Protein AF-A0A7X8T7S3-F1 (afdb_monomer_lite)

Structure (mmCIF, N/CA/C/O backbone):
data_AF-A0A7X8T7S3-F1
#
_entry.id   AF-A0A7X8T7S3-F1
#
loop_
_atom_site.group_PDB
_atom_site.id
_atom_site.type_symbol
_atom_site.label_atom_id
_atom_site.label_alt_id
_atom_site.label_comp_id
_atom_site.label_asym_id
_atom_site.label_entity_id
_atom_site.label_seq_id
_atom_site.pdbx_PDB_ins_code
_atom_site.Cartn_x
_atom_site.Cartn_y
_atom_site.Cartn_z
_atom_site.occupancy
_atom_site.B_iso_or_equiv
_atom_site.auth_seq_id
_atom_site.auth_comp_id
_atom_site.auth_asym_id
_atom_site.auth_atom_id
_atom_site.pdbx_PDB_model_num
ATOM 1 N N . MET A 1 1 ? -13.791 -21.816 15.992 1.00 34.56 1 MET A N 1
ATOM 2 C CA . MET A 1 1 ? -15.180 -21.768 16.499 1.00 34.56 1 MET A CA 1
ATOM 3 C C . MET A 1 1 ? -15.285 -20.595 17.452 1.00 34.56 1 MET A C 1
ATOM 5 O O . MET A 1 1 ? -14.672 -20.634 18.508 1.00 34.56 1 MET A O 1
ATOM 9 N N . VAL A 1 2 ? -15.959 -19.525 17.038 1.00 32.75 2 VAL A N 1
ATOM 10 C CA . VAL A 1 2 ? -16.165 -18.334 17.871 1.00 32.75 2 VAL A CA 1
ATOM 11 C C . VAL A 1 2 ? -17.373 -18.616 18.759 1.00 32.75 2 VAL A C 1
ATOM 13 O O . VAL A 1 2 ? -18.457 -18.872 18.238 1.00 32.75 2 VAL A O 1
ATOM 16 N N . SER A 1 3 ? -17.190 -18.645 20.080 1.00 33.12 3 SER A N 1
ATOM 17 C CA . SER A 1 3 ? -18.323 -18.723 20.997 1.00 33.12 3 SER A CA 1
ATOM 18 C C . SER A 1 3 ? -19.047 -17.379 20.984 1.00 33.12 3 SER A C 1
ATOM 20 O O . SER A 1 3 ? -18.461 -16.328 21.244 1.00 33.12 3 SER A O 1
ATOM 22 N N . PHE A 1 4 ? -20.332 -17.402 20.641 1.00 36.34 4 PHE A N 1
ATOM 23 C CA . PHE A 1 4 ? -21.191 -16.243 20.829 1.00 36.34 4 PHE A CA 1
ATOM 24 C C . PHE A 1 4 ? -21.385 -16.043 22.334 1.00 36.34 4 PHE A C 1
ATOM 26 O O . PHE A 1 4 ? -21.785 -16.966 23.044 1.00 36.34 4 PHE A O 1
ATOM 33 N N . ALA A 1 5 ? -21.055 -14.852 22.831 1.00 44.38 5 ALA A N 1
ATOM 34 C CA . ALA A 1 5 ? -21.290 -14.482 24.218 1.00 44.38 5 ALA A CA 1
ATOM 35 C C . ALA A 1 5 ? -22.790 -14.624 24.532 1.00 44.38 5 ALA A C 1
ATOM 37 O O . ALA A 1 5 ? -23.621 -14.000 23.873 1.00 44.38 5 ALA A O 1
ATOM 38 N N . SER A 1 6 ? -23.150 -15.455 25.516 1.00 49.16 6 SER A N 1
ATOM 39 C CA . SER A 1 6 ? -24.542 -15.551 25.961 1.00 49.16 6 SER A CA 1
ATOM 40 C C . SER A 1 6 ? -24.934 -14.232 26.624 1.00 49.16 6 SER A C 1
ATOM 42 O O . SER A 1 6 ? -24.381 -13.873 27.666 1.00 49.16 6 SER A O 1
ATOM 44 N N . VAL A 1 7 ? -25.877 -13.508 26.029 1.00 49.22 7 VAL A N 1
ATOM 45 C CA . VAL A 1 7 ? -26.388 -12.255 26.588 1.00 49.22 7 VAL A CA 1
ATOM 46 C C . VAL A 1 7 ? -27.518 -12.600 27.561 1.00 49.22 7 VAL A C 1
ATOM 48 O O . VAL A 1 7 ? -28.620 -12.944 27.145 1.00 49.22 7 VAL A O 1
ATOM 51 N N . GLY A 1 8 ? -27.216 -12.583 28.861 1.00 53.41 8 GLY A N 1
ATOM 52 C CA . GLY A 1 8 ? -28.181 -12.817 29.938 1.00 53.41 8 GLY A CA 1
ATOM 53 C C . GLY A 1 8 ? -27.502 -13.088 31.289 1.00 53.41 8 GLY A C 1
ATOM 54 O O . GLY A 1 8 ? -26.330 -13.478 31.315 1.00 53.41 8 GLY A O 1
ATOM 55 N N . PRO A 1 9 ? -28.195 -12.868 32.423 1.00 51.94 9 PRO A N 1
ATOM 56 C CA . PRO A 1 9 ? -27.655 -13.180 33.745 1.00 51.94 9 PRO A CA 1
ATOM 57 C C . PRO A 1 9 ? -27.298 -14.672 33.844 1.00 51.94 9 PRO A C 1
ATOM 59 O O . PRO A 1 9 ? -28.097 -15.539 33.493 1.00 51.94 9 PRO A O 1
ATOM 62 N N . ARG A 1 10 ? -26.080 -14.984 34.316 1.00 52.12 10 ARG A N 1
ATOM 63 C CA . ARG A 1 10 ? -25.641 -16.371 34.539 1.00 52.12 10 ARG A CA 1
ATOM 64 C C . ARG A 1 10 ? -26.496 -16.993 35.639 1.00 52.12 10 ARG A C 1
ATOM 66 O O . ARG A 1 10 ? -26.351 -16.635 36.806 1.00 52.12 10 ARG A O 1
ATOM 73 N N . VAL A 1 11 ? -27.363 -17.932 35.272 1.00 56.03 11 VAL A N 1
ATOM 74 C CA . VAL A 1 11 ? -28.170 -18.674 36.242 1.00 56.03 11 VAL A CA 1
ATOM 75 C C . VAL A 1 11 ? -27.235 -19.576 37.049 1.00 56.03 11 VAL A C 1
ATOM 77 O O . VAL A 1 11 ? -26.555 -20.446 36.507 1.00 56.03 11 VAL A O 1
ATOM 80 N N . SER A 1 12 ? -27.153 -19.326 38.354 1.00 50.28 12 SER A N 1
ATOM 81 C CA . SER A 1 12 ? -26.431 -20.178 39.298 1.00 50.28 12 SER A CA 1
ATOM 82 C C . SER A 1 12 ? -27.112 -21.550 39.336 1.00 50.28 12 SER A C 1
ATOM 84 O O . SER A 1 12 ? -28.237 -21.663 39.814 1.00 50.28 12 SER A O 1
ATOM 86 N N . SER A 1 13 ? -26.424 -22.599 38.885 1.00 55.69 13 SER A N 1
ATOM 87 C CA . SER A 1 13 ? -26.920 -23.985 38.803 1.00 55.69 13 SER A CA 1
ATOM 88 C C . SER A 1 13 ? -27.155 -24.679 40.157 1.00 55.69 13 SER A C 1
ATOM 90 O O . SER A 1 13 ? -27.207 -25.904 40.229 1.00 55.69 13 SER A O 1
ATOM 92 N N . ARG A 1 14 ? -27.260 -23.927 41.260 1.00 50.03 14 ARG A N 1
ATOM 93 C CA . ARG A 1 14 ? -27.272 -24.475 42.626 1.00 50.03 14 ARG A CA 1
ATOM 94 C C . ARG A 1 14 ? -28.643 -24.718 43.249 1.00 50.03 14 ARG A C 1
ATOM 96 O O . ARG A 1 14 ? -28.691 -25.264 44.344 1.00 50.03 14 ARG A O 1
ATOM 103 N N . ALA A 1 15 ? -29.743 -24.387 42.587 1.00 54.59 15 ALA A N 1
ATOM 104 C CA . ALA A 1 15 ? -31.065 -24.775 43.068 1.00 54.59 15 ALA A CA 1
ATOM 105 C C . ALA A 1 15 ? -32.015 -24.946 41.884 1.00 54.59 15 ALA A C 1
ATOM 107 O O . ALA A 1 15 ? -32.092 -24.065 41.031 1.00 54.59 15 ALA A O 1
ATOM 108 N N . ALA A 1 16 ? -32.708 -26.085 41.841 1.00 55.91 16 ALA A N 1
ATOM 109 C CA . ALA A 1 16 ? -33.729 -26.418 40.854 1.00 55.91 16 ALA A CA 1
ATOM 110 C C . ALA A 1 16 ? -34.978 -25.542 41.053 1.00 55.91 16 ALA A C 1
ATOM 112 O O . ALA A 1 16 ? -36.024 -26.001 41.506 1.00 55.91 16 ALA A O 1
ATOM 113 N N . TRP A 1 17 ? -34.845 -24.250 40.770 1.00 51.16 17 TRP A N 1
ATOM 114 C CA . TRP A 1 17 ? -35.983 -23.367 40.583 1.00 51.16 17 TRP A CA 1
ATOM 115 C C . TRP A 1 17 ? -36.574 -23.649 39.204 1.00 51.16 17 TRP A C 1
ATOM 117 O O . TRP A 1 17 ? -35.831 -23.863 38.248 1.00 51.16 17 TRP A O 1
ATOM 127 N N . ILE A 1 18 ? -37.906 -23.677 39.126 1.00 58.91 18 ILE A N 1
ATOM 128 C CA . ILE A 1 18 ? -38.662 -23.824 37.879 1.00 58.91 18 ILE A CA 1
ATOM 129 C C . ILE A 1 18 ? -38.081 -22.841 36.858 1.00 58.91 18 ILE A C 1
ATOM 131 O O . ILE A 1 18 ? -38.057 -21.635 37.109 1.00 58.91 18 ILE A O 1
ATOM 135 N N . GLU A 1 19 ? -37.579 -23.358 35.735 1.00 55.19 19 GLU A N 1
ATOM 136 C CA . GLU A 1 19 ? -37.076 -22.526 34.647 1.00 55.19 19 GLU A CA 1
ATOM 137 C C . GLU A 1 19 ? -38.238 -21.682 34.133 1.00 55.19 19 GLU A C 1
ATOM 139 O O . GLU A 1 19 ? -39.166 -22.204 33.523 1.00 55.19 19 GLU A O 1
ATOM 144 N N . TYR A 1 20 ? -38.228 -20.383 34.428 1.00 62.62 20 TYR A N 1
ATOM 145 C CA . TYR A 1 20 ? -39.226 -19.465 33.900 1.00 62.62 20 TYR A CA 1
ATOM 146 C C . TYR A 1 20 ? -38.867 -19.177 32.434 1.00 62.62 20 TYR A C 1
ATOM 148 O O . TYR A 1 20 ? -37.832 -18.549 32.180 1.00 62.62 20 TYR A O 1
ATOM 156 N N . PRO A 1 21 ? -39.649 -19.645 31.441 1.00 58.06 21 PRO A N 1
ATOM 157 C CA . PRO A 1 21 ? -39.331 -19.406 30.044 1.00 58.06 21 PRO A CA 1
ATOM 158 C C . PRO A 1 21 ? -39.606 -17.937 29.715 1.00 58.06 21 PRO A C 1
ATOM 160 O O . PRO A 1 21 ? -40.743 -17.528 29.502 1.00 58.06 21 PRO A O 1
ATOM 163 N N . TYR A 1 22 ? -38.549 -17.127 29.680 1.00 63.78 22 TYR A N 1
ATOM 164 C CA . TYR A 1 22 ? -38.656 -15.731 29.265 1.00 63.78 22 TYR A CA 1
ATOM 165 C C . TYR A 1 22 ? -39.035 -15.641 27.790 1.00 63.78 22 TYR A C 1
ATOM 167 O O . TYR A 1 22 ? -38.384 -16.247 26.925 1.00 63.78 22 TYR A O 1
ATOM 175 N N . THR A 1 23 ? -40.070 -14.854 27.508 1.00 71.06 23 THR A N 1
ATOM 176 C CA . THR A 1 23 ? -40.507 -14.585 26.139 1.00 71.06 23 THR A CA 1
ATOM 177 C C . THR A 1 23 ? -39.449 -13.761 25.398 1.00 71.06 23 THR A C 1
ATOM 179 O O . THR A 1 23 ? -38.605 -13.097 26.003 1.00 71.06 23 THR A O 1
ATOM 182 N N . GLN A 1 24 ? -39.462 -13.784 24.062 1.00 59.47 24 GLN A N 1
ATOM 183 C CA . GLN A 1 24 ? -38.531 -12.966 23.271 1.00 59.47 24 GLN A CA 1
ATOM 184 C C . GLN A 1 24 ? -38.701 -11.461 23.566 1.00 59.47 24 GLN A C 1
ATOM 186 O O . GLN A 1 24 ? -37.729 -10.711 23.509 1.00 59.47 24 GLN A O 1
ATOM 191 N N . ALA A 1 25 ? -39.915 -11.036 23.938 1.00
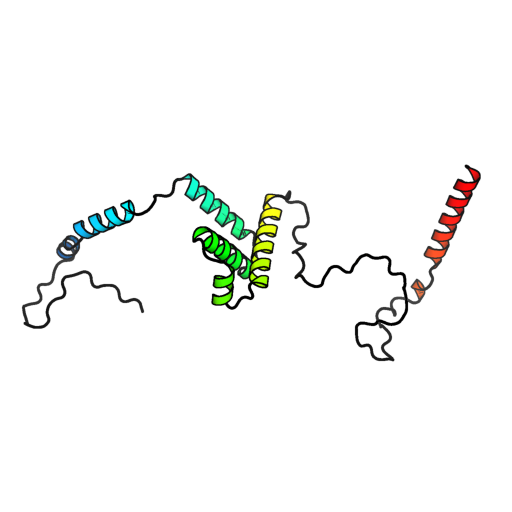 64.62 25 ALA A N 1
ATOM 192 C CA . ALA A 1 25 ? -40.205 -9.674 24.375 1.00 64.62 25 ALA A CA 1
ATOM 193 C C . ALA A 1 25 ? -39.490 -9.318 25.692 1.00 64.62 25 ALA A C 1
ATOM 195 O O . ALA A 1 25 ? -38.884 -8.252 25.771 1.00 64.62 25 ALA A O 1
ATOM 196 N N . ASP A 1 26 ? -39.461 -10.232 26.670 1.00 58.94 26 ASP A N 1
ATOM 197 C CA . ASP A 1 26 ? -38.719 -10.042 27.927 1.00 58.94 26 ASP A CA 1
ATOM 198 C C . ASP A 1 26 ? -37.208 -9.934 27.684 1.00 58.94 26 ASP A C 1
ATOM 200 O O . ASP A 1 26 ? -36.543 -9.038 28.202 1.00 58.94 26 ASP A O 1
ATOM 204 N N . LYS A 1 27 ? -36.659 -10.806 26.828 1.00 62.69 27 LYS A N 1
ATOM 205 C CA . LYS A 1 27 ? -35.222 -10.819 26.496 1.00 62.69 27 LYS A CA 1
ATOM 206 C C . LYS A 1 27 ? -34.776 -9.564 25.745 1.00 62.69 27 LYS A C 1
ATOM 208 O O . LYS A 1 27 ? -33.650 -9.111 25.937 1.00 62.69 27 LYS A O 1
ATOM 213 N N . ASN A 1 28 ? -35.652 -8.976 24.929 1.00 65.56 28 ASN A N 1
ATOM 214 C CA . ASN A 1 28 ? -35.367 -7.729 24.217 1.00 65.56 28 ASN A CA 1
ATOM 215 C C . ASN A 1 28 ? -35.242 -6.519 25.165 1.00 65.56 28 ASN A C 1
ATOM 217 O O . ASN A 1 28 ? -34.586 -5.546 24.804 1.00 65.56 28 ASN A O 1
ATOM 221 N N . GLY A 1 29 ? -35.813 -6.576 26.375 1.00 63.19 29 GLY A N 1
ATOM 222 C CA . GLY A 1 29 ? -35.689 -5.518 27.386 1.00 63.19 29 GLY A CA 1
ATOM 223 C C . GLY A 1 29 ? -34.408 -5.591 28.227 1.00 63.19 29 GLY A C 1
ATOM 224 O O . GLY A 1 29 ? -33.975 -4.588 28.784 1.00 63.19 29 GLY A O 1
ATOM 225 N N . TRP A 1 30 ? -33.744 -6.749 28.292 1.00 61.06 30 TRP A N 1
ATOM 226 C CA . TRP A 1 30 ? -32.667 -7.044 29.260 1.00 61.06 30 TRP A CA 1
ATOM 227 C C . TRP A 1 30 ? -31.284 -6.485 28.919 1.00 61.06 30 TRP A C 1
ATOM 229 O O . TRP A 1 30 ? -30.251 -6.955 29.396 1.00 61.06 30 TRP A O 1
ATOM 239 N N . GLY A 1 31 ? -31.257 -5.447 28.101 1.00 58.81 31 GLY A N 1
ATOM 240 C CA . GLY A 1 31 ? -30.015 -4.836 27.675 1.00 58.81 31 GLY A CA 1
ATOM 241 C C . GLY A 1 31 ? -30.169 -3.900 26.499 1.00 58.81 31 GLY A C 1
ATOM 242 O O . GLY A 1 31 ? -29.153 -3.387 26.071 1.00 58.81 31 GLY A O 1
ATOM 243 N N . ALA A 1 32 ? -31.373 -3.648 25.973 1.00 63.81 32 ALA A N 1
ATOM 244 C CA . ALA A 1 32 ? -31.549 -2.700 24.874 1.00 63.81 32 ALA A CA 1
ATOM 245 C C . ALA A 1 32 ? -31.115 -1.279 25.256 1.00 63.81 32 ALA A C 1
ATOM 247 O O . ALA A 1 32 ? -30.434 -0.636 24.465 1.00 63.81 32 ALA A O 1
ATOM 248 N N . GLU A 1 33 ? -31.440 -0.813 26.465 1.00 66.12 33 GLU A N 1
ATOM 249 C CA . GLU A 1 33 ? -31.030 0.517 26.940 1.00 66.12 33 GLU A CA 1
ATOM 250 C C . GLU A 1 33 ? -29.525 0.578 27.202 1.00 66.12 33 GLU A C 1
ATOM 252 O O . GLU A 1 33 ? -28.843 1.433 26.647 1.00 66.12 33 GLU A O 1
ATOM 257 N N . ARG A 1 34 ? -28.973 -0.407 27.920 1.00 66.00 34 ARG A N 1
ATOM 258 C CA . ARG A 1 34 ? -27.526 -0.515 28.152 1.00 66.00 34 ARG A CA 1
ATOM 259 C C . ARG A 1 34 ? -26.728 -0.690 26.852 1.00 66.00 34 ARG A C 1
ATOM 261 O O . ARG A 1 34 ? -25.700 -0.052 26.685 1.00 66.00 34 ARG A O 1
ATOM 268 N N . LEU A 1 35 ? -27.200 -1.497 25.901 1.00 69.31 35 LEU A N 1
ATOM 269 C CA . LEU A 1 35 ? -26.595 -1.636 24.568 1.00 69.31 35 LEU A CA 1
ATOM 270 C C . LEU A 1 35 ? -26.746 -0.359 23.748 1.00 69.31 35 LEU A C 1
ATOM 272 O O . LEU A 1 35 ? -25.869 -0.058 22.946 1.00 69.31 35 LEU A O 1
ATOM 276 N N . ALA A 1 36 ? -27.846 0.379 23.894 1.00 75.69 36 ALA A N 1
ATOM 277 C CA . ALA A 1 36 ? -28.019 1.664 23.228 1.00 75.69 36 ALA A CA 1
ATOM 278 C C . ALA A 1 36 ? -27.059 2.712 23.801 1.00 75.69 36 ALA A C 1
ATOM 280 O O . ALA A 1 36 ? -26.473 3.471 23.031 1.00 75.69 36 ALA A O 1
ATOM 281 N N . GLU A 1 37 ? -26.848 2.723 25.116 1.00 75.69 37 GLU A N 1
ATOM 282 C CA . GLU A 1 37 ? -25.844 3.548 25.792 1.00 75.69 37 GLU A CA 1
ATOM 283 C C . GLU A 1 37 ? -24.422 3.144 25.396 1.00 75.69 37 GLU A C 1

§ **WHAT IS REQUIRED**
Reproduce the entries exactly, but only from their first line to the line holding "ATOM 26 O O", with that last line kept.

§ **THE ANSWER**
Protein AF-A0A7X8T7S3-F1 (afdb_monomer_lite)

Structure (mmCIF, N/CA/C/O backbone):
data_AF-A0A7X8T7S3-F1
#
_entry.id   AF-A0A7X8T7S3-F1
#
loop_
_atom_site.group_PDB
_atom_site.id
_atom_site.type_symbol
_atom_site.label_atom_id
_atom_site.label_alt_id
_atom_site.label_comp_id
_atom_site.label_asym_id
_atom_site.label_entity_id
_atom_site.label_seq_id
_atom_site.pdbx_PDB_ins_code
_atom_site.Cartn_x
_atom_site.Cartn_y
_atom_site.Cartn_z
_atom_site.occupancy
_atom_site.B_iso_or_equiv
_atom_site.auth_seq_id
_atom_site.auth_comp_id
_atom_site.auth_asym_id
_atom_site.auth_atom_id
_atom_site.pdbx_PDB_model_num
ATOM 1 N N . MET A 1 1 ? -13.791 -21.816 15.992 1.00 34.56 1 MET A N 1
ATOM 2 C CA . MET A 1 1 ? -15.180 -21.768 16.499 1.00 34.56 1 MET A CA 1
ATOM 3 C C . MET A 1 1 ? -15.285 -20.595 17.452 1.00 34.56 1 MET A C 1
ATOM 5 O O . MET A 1 1 ? -14.672 -20.634 18.508 1.00 34.56 1 MET A O 1
ATOM 9 N N . VAL A 1 2 ? -15.959 -19.525 17.038 1.00 32.75 2 VAL A N 1
ATOM 10 C CA . VAL A 1 2 ? -16.165 -18.334 17.871 1.00 32.75 2 VAL A CA 1
ATOM 11 C C . VAL A 1 2 ? -17.373 -18.616 18.759 1.00 32.75 2 VAL A C 1
ATOM 13 O O . VAL A 1 2 ? -18.457 -18.872 18.238 1.00 32.75 2 VAL A O 1
ATOM 16 N N . SER A 1 3 ? -17.190 -18.645 20.080 1.00 33.12 3 SER A N 1
ATOM 17 C CA . SER A 1 3 ? -18.323 -18.723 20.997 1.00 33.12 3 SER A CA 1
ATOM 18 C C . SER A 1 3 ? -19.047 -17.379 20.984 1.00 33.12 3 SER A C 1
ATOM 20 O O . SER A 1 3 ? -18.461 -16.328 21.244 1.00 33.12 3 SER A O 1
ATOM 22 N N . PHE A 1 4 ? -20.332 -17.402 20.641 1.00 36.34 4 PHE A N 1
ATOM 23 C CA . PHE A 1 4 ? -21.191 -16.243 20.829 1.00 36.34 4 PHE A CA 1
ATOM 24 C C . PHE A 1 4 ? -21.385 -16.043 22.334 1.00 36.34 4 PHE A C 1
ATOM 26 O O . PHE A 1 4 ? -21.785 -16.966 23.044 1.00 36.34 4 PHE A O 1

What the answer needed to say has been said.